The PBAC accepted that some doctors may find glucose injection a useful item in their emergency supply list. However, it was considered preferable and reasonable for those doctors to buy this inexpensive item on an 'as needed' basis, rather than to include it as a routine item in the Doctor's Bag with the attendant wastage. The PBAC reconsidered the matter at its March 1995 and March 1996 meetings, but remained of the same view.

Schedule of Pharmaceutical Benefits - ATC classification

Sir, - I am writing in response to the letter from Dr J. Ziegler (`Your questions to the PBAC' Aust Prescr 1996;19:101-3) relating to the Schedule of Pharmaceutical Benefits.

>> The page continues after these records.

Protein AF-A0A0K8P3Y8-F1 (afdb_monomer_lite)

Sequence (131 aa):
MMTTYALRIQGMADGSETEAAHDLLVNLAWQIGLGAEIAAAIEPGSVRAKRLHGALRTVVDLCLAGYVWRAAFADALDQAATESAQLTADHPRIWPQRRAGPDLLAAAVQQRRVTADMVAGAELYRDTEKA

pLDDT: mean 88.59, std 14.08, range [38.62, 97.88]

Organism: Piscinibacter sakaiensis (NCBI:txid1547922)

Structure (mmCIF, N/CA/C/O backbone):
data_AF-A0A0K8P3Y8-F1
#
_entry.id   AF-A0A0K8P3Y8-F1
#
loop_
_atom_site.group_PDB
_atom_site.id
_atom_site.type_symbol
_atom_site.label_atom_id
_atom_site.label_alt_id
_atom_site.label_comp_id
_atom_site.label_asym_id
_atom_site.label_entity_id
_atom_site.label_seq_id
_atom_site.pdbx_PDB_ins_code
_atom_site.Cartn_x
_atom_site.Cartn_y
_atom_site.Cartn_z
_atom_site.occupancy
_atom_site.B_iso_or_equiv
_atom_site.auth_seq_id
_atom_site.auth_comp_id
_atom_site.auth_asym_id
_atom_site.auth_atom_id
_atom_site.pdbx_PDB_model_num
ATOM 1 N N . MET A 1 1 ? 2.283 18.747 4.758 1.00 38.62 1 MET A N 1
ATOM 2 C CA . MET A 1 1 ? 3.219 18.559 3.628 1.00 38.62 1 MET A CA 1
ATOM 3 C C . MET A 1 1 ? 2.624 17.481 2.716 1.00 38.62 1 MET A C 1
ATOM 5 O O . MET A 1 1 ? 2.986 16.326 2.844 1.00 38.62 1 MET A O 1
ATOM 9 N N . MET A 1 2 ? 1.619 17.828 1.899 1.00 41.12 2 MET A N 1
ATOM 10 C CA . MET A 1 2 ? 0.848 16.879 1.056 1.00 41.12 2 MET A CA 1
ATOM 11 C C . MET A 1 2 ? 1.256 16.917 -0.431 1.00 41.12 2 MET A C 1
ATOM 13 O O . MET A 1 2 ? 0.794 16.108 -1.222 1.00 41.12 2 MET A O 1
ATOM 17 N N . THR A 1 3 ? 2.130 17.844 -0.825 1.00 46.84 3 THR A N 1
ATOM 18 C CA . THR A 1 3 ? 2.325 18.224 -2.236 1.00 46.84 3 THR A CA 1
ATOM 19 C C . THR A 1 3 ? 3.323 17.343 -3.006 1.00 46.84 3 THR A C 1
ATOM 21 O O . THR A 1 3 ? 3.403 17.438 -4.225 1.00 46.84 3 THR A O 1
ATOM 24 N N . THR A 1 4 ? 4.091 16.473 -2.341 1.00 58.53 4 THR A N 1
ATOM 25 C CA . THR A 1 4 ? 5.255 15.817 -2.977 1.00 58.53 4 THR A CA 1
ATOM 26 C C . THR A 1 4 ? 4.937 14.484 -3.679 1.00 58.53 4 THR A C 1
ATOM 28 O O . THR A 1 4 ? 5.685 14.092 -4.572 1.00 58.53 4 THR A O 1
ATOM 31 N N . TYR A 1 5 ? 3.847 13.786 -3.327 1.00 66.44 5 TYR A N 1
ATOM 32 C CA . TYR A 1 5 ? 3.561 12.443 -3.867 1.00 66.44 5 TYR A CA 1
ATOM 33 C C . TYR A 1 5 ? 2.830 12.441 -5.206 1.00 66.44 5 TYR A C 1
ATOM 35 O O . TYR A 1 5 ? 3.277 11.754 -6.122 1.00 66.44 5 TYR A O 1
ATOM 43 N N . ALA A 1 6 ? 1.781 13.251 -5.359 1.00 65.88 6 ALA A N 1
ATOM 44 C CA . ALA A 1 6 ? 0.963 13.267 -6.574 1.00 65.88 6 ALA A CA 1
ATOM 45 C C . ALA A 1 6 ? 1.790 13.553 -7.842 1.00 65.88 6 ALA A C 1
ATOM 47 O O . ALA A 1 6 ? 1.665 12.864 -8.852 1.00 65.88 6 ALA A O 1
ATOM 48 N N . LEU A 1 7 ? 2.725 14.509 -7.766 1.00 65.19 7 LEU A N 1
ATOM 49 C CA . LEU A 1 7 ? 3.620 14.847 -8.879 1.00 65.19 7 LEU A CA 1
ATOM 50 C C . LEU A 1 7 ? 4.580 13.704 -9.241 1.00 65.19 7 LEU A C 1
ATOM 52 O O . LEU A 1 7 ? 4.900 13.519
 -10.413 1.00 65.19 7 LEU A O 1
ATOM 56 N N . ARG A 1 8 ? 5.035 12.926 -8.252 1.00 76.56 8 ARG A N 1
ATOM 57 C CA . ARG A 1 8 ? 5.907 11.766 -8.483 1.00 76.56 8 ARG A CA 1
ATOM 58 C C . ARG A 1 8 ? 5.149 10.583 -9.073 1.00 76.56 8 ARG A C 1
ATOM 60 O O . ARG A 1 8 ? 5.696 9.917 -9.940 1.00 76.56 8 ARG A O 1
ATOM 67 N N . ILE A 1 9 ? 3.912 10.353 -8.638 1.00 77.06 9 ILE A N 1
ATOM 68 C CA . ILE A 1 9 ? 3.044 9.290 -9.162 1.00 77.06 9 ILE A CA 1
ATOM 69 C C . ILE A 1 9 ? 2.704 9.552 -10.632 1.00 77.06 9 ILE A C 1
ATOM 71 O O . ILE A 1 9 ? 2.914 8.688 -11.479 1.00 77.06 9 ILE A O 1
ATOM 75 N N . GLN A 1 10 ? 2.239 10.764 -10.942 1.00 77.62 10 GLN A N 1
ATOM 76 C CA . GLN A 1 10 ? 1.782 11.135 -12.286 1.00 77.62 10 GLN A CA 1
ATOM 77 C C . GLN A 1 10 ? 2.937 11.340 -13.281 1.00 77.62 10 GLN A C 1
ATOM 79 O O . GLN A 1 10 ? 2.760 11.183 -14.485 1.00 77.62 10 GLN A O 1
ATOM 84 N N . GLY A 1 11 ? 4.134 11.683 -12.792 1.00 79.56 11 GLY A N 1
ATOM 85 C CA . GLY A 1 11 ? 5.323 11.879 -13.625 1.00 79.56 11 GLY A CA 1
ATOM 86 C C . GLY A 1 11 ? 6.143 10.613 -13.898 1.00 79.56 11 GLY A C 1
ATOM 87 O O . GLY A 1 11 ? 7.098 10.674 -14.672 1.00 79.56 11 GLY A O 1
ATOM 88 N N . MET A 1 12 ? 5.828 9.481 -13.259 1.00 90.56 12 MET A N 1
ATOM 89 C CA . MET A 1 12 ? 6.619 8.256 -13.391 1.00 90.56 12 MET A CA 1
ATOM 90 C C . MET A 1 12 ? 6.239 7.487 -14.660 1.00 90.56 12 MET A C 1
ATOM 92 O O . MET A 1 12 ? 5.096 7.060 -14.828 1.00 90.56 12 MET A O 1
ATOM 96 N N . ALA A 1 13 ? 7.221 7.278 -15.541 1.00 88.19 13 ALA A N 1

I write in support of his (and many others') criticisms of the ATC classification used in the Schedule. The PBAC apparently considers the Schedule as having an 'important educational role'. Any examination of the publication will reveal that it contains an alphabetical list of drugs currently available for subsidy, supplemented with some information about costs, the manufacturers of the drugs and the rules and regulations pertaining to the PBS. Even with the ATC groupings, the amount of educational content is minimal. If prescribers do not already possess the very basic pharmacological knowledge contained within the classification, then one should seriously consider their right to prescribe! The ATC groupings may be appropriate in a publication such as MIMS where a prescriber might be looking for therapeutic alternatives for a particular indication; however, this is not the role of the Schedule of Pharmaceutical Benefits.

The point of difference is that the PBAC considers, or wishes to make, the Schedule something that it is not. Any time and motion study would confirm that a simple alphabetical listing would allow the most efficient use of the Schedule. It is unfortunate that a learned body such as the PBAC, entrusted with the task of making objective evaluations of drugs submitted for subsidy, should turn such a deaf ear to reasoned criticism of the ATC format in the Schedule. It would seem that they are trying to make a silk purse out of a sow's ear.